REQUIRED WORK: Report each line of the data below in which "Protein" appears.

EXTRACTED MATERIAL:
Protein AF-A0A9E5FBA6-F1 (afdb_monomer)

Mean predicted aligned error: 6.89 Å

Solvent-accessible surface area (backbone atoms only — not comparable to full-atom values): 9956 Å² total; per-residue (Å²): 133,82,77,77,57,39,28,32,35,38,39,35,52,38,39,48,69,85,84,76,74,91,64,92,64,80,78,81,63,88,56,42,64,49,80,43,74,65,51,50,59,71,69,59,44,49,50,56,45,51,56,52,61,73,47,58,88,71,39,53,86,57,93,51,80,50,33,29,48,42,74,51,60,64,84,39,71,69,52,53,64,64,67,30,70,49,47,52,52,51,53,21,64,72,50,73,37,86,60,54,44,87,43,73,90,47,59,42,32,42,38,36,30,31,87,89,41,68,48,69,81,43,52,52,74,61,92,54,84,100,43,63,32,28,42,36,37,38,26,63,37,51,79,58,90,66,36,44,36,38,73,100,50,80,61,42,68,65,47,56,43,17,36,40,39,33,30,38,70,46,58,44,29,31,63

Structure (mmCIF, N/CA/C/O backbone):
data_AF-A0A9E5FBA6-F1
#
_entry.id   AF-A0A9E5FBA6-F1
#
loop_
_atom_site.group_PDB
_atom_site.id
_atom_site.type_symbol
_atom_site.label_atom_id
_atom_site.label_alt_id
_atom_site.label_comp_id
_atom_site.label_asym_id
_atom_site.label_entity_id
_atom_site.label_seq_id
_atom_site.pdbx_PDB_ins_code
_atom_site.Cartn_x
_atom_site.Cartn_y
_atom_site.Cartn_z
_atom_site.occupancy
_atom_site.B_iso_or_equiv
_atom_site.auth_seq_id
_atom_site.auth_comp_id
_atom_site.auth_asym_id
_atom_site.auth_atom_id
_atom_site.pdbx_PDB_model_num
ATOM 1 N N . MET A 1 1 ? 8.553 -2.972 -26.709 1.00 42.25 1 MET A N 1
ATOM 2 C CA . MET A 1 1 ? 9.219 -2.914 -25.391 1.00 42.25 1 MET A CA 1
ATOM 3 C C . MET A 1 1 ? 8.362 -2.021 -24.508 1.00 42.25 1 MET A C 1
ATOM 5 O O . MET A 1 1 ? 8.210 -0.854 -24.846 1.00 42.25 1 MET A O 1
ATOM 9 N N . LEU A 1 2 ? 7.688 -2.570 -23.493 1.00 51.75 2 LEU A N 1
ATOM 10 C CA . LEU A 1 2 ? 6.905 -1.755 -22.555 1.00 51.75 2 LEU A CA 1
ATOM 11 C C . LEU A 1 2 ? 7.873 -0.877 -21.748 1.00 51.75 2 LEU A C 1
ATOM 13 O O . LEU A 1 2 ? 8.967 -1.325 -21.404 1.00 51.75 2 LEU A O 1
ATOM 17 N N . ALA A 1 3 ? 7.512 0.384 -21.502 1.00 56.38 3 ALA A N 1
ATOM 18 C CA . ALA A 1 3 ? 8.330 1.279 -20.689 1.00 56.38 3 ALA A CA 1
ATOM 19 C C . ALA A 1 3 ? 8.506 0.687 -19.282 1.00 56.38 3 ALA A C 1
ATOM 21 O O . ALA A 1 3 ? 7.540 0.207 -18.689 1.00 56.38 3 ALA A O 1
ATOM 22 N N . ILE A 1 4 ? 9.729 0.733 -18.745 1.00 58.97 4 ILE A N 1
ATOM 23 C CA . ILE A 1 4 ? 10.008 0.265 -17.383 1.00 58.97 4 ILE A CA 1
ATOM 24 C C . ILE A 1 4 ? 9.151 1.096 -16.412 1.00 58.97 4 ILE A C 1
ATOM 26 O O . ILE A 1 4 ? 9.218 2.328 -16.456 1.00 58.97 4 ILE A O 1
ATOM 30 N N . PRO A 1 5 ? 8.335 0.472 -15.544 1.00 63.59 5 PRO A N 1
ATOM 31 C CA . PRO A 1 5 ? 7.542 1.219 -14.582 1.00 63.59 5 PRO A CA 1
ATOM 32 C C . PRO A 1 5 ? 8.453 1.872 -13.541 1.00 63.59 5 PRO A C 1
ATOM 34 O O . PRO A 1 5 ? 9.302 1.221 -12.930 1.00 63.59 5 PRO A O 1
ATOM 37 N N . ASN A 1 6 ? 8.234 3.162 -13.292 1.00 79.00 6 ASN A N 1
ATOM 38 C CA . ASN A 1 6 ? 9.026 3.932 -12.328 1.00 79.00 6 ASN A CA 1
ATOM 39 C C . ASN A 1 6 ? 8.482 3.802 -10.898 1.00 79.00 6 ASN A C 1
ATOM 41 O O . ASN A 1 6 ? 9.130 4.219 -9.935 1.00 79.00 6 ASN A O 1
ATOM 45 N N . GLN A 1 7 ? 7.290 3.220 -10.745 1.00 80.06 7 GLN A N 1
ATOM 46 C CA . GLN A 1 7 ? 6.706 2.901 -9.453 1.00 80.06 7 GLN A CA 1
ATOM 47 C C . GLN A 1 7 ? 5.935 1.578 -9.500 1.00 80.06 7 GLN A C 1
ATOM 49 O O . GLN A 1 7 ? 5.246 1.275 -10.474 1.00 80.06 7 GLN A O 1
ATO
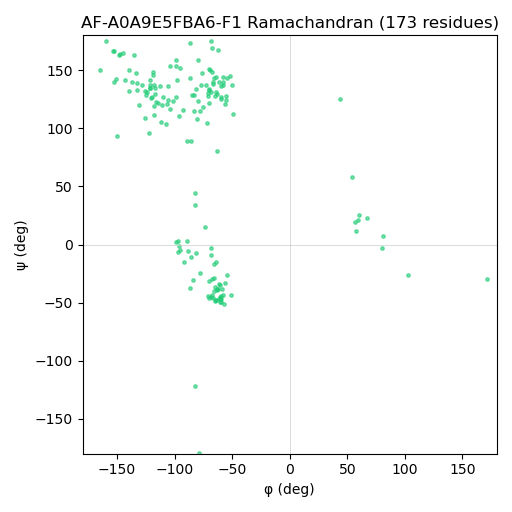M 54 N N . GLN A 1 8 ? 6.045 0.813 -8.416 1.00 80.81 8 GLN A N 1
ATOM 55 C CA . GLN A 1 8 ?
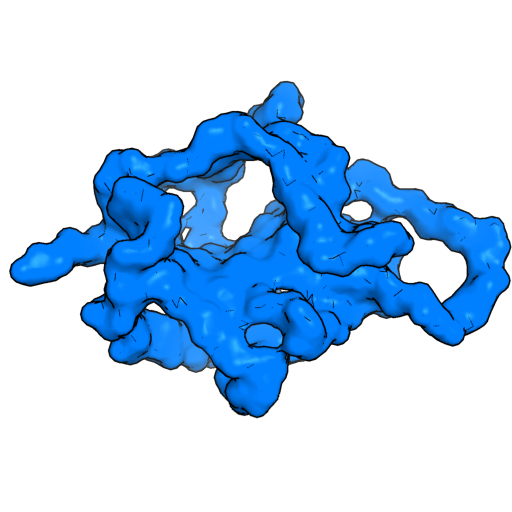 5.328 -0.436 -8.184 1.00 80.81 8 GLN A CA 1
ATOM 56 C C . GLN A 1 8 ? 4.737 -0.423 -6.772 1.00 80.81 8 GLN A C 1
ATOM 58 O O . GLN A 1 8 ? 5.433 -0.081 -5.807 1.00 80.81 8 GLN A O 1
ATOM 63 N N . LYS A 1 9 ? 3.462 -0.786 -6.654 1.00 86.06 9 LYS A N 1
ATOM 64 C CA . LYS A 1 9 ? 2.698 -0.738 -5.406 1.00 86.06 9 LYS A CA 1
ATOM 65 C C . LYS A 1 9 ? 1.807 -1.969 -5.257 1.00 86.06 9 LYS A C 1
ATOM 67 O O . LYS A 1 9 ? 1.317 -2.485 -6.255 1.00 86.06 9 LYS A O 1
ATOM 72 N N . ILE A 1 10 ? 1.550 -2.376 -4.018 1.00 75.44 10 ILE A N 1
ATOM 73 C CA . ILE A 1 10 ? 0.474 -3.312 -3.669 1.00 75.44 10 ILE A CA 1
--
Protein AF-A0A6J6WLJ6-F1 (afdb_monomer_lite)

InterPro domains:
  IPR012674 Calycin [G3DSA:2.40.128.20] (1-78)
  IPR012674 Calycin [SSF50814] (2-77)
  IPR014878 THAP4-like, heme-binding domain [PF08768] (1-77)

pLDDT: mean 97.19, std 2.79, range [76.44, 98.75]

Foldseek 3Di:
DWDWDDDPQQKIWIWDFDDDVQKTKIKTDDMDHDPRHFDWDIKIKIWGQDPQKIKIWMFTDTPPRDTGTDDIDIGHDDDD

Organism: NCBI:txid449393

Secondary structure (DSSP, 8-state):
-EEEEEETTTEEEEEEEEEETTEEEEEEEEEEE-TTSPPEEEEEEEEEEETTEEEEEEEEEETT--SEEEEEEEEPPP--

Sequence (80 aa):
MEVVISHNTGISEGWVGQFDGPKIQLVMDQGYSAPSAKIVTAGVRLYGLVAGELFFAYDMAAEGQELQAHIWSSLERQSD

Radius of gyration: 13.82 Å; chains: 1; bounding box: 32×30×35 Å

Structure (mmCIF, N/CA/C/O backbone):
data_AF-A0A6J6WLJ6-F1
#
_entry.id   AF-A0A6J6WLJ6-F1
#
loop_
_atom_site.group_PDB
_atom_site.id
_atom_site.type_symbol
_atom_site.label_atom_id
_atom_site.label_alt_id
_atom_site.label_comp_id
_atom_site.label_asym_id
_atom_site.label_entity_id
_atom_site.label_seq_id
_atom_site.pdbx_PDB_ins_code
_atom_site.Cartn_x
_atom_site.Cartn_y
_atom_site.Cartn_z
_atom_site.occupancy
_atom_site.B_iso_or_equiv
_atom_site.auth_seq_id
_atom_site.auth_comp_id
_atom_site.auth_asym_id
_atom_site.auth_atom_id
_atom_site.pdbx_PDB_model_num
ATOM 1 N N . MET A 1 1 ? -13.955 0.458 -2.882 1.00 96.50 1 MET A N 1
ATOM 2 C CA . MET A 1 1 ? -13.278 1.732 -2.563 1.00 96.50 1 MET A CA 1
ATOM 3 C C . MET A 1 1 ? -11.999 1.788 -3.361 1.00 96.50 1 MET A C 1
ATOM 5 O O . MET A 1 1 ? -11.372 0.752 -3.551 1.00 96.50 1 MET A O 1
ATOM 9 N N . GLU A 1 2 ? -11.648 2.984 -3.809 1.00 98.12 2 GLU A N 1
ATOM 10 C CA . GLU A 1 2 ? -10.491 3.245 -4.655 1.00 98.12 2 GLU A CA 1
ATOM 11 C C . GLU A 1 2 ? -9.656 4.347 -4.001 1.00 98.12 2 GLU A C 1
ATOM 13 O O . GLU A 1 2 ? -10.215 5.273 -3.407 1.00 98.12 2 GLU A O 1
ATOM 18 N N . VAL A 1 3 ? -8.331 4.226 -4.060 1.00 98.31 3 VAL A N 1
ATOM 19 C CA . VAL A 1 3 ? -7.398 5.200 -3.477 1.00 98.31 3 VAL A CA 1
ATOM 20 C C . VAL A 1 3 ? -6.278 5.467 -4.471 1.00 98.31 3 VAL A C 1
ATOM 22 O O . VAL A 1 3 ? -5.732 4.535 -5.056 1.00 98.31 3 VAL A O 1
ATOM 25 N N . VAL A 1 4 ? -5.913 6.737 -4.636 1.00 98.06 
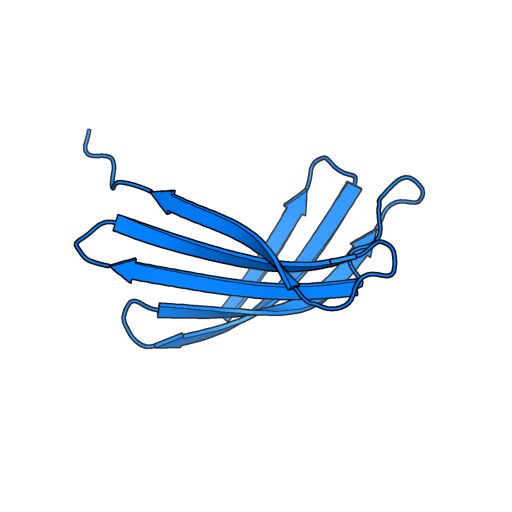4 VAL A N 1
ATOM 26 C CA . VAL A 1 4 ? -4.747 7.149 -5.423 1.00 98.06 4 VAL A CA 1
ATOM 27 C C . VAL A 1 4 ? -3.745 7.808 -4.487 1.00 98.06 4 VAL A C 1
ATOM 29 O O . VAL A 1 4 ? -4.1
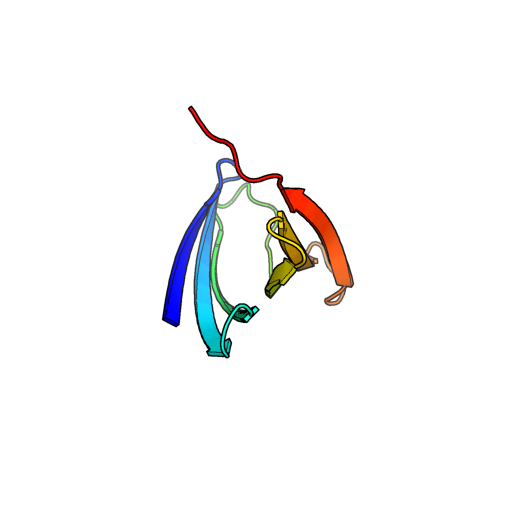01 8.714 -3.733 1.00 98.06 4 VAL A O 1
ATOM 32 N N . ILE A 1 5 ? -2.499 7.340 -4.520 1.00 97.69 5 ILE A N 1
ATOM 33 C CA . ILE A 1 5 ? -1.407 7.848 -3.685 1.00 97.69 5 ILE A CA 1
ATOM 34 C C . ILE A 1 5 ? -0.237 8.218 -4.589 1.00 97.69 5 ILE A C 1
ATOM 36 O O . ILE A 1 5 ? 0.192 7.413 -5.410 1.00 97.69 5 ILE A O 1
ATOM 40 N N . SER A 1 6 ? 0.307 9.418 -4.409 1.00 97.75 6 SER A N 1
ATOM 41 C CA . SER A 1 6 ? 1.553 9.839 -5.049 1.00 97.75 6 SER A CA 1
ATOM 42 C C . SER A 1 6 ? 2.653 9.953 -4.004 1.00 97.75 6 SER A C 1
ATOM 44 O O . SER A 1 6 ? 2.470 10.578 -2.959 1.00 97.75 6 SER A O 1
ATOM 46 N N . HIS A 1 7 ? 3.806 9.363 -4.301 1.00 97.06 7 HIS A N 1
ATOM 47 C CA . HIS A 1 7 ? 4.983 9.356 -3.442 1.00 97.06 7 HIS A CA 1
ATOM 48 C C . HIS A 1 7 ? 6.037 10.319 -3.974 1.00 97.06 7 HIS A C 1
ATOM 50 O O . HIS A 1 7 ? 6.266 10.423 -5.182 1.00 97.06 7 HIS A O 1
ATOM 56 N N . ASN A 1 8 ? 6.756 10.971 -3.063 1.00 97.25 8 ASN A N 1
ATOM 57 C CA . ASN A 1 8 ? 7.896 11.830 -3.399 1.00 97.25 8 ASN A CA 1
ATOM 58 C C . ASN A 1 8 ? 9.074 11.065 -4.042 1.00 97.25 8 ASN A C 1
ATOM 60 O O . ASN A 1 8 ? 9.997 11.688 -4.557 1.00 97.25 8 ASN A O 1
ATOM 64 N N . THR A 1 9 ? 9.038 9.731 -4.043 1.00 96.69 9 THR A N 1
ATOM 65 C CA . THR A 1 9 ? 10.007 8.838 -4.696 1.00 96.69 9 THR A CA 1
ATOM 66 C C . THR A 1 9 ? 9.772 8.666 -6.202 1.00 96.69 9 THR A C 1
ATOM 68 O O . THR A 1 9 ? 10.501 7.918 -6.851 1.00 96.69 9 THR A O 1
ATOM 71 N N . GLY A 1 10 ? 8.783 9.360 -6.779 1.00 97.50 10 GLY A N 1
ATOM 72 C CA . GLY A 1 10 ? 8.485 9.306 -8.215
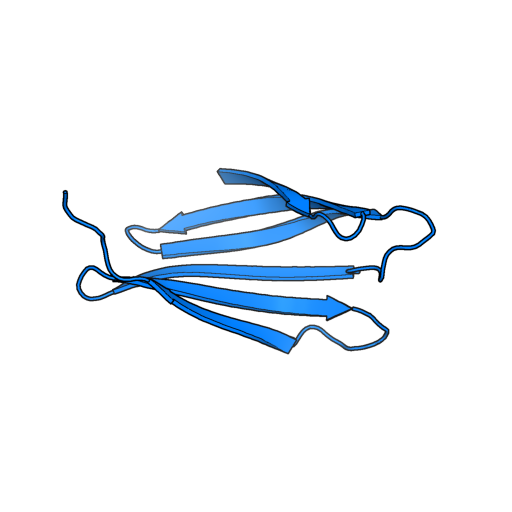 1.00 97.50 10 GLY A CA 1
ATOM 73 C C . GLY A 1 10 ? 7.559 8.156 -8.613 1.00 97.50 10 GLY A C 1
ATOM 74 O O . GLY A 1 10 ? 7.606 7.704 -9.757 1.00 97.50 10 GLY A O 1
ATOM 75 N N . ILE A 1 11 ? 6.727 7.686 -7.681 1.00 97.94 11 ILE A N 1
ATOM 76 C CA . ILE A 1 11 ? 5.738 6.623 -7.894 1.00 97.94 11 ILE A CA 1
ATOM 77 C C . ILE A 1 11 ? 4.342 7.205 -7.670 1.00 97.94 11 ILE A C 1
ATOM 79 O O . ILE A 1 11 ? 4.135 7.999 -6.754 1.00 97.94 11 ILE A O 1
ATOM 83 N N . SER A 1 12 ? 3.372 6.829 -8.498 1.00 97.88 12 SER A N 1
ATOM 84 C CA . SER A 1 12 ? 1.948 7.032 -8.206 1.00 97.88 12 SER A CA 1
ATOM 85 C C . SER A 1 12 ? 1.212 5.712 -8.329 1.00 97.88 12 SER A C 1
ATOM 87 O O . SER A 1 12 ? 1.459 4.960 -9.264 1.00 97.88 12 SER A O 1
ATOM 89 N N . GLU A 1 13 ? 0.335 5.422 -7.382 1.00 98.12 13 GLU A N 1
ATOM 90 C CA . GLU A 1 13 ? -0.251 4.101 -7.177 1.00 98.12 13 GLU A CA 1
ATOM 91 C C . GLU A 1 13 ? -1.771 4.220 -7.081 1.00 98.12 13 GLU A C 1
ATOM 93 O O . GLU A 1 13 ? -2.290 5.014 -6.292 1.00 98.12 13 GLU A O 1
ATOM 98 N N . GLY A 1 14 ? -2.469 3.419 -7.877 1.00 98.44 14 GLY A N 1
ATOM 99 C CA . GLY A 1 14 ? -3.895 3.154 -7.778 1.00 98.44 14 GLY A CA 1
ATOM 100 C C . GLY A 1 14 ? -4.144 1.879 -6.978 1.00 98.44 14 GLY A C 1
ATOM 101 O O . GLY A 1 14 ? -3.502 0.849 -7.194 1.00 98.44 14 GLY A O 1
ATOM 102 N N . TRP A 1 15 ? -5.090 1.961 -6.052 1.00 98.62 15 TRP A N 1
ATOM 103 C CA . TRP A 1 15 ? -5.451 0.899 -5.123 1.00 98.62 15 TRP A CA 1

WRITTEN ANSWER:
Protein AF-A0A9E5FBA6-F1 (afdb_monomer)
Protein AF-A0A6J6WLJ6-F1 (afdb_monomer_lite)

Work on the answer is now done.